La mise en place du système kadhafiste

Le 1er septembre 1969, un groupe de jeunes officiers, les « officiers unionistes libres », dirigé par un bédouin d’une trentaine d’années de la tribu des Kadhadefah, originaire du désert de Syrte, le lieutenant Mouammar Kadhafi (qui s’attribuera ensuite le titre de colonel), occupe, sans effusion de sang, le siège du gouvernement, la direction de la police et de la radio. Ce coup d’Etat militaire met ainsi fin au régime monarchique du roi Idris Ier (1951-1969) et instaure la République arabe libyenne.
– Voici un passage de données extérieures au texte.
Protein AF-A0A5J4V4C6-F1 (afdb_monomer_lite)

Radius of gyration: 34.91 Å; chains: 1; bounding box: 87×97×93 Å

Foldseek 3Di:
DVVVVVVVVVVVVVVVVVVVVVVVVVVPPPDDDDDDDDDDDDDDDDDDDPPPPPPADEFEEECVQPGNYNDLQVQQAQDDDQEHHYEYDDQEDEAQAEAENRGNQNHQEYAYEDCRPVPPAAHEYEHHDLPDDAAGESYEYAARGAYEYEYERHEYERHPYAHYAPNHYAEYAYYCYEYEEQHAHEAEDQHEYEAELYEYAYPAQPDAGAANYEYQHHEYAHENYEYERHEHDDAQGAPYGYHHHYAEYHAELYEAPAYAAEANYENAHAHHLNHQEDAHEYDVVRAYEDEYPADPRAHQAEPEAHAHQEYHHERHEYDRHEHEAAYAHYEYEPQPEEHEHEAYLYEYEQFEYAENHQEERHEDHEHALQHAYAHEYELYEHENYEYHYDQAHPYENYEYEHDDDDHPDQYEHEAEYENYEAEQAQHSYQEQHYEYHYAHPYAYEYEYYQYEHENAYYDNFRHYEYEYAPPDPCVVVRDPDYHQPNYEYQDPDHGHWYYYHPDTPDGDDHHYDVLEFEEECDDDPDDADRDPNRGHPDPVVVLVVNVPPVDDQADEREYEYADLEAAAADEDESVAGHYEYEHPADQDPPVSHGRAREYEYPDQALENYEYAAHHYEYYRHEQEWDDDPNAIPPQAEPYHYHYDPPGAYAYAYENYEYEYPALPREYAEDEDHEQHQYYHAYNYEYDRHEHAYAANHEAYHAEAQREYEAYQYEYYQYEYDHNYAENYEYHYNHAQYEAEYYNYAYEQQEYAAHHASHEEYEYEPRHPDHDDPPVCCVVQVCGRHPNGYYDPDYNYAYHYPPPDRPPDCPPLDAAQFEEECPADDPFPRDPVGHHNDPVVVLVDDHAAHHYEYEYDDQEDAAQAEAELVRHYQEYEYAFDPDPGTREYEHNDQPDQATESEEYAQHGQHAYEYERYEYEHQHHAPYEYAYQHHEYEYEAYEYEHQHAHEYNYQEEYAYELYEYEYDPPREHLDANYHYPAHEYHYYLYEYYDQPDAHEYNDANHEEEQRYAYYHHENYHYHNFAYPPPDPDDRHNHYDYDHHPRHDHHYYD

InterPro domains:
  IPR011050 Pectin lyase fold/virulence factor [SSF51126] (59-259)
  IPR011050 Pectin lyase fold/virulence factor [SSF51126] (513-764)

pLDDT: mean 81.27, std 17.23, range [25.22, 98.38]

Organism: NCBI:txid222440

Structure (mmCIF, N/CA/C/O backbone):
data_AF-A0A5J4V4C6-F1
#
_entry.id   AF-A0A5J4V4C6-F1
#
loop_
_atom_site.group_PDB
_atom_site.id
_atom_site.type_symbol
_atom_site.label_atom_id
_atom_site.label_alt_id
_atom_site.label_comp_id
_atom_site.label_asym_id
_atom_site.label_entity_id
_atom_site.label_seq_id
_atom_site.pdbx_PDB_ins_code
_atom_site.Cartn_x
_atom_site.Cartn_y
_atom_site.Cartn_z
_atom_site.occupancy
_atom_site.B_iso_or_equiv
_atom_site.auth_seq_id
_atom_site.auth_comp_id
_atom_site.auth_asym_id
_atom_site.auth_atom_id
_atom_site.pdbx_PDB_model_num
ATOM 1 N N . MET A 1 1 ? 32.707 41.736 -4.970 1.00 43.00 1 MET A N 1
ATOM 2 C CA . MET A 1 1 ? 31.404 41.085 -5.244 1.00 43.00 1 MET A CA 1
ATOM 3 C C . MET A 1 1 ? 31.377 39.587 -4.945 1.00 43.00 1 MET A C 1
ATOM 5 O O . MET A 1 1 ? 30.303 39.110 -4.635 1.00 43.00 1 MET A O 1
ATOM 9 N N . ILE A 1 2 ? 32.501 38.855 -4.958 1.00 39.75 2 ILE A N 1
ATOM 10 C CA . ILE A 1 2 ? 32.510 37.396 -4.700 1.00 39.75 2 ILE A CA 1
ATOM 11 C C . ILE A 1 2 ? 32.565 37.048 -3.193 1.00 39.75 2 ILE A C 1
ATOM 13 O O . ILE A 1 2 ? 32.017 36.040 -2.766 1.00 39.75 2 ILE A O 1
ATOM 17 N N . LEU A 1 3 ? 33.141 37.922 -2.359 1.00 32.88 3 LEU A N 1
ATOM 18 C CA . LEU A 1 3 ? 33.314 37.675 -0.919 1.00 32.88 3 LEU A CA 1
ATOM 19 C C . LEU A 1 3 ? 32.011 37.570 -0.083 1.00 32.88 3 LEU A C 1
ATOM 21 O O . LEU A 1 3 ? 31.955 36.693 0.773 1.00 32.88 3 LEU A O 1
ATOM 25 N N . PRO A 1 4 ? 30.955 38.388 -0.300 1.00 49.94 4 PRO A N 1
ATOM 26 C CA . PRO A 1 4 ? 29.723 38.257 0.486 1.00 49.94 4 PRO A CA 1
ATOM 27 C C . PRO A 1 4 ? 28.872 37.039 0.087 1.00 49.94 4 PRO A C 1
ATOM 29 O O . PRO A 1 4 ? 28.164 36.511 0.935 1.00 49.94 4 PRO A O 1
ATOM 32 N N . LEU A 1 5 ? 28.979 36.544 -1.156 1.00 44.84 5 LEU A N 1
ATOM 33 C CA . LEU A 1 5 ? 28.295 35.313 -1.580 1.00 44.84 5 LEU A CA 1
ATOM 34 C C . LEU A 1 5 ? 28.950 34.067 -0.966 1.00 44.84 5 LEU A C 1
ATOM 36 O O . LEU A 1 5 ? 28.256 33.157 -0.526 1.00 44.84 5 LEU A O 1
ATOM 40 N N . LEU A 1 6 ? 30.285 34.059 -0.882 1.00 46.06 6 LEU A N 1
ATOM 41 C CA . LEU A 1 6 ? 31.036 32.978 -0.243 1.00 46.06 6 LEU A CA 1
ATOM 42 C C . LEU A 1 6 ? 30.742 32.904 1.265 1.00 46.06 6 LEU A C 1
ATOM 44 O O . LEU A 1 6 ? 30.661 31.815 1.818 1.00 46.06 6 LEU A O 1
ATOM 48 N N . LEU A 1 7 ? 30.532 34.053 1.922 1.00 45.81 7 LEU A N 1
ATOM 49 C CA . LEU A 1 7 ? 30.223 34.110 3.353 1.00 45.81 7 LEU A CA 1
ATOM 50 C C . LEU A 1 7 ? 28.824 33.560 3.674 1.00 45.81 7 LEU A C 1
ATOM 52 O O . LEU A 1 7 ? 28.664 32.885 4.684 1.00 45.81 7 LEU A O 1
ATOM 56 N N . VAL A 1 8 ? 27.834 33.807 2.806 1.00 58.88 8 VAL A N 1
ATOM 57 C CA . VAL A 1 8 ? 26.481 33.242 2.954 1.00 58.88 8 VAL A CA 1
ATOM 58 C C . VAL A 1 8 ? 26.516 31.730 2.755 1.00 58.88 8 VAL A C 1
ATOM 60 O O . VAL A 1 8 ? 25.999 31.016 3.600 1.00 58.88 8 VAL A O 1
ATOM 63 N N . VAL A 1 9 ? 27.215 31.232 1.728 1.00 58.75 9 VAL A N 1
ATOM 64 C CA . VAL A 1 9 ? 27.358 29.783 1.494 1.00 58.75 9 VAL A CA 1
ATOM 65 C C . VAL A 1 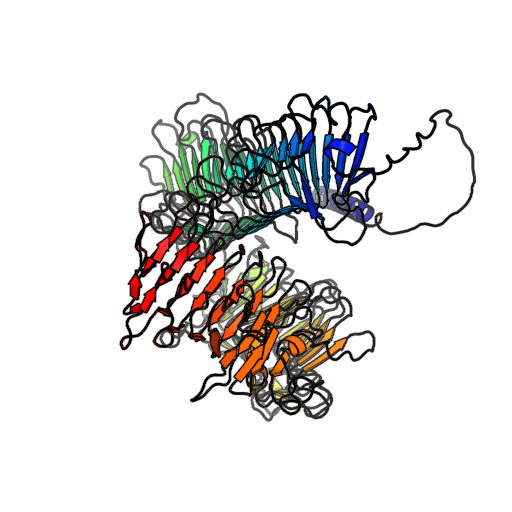9 ? 28.075 29.091 2.657 1.00 58.75 9 VAL A C 1
ATOM 67 O O . VAL A 1 9 ? 27.640 28.027 3.080 1.00 58.75 9 VAL A O 1
ATOM 70 N N . ILE A 1 10 ? 29.121 29.701 3.227 1.00 57.81 10 ILE A N 1
ATOM 71 C CA . ILE A 1 10 ? 29.833 29.147 4.393 1.00 57.81 10 ILE A CA 1
ATOM 72 C C . ILE A 1 10 ? 28.944 29.147 5.647 1.00 57.81 10 ILE A C 1
ATOM 74 O O . ILE A 1 10 ? 28.979 28.185 6.407 1.00 57.81 10 ILE A O 1
ATOM 78 N N . LEU A 1 11 ? 28.120 30.179 5.859 1.00 50.59 11 LEU A N 1
ATOM 79 C CA . LEU A 1 11 ? 27.195 30.232 6.997 1.00 50.59 11 LEU A CA 1
ATOM 80 C C . LEU A 1 11 ? 26.073 29.191 6.879 1.00 50.59 11 LEU A C 1
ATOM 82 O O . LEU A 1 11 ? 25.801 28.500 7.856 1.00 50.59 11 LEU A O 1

Réunis dans un Conseil du commandement de la révolution (CCR), les putschistes annoncent les nouvelles orientations, fortement marquées par le nassérisme, du nouveau régime : unité arabe, lutte contre l’exploitation, le sous-développement, le colonialisme en construisant une société socialiste (soit absence d’exploitation et réappropriation des richesses nationales) fondée sur les valeurs du Coran. Le 12 décembre 1969, la Proclamation constitutionnelle reprend ces différents principes et considère le CCR comme la plus haute instance du pouvoir. L’organisme est chargé de mettre en œuvre ces orientations, d’assurer la sécurité intérieure et de choisir les membres civils du gouvernement. Kadhafi en devient le président, fonction qu’il cumule avec celles de commandant en chef des forces armées, de Premier ministre et de ministre de la Défense. Il s’impose, peu à peu, comme l’homme central du nouveau régime. Sur le modèle nassérien, une organisation politique unique est créée : l’Union socialiste arabe.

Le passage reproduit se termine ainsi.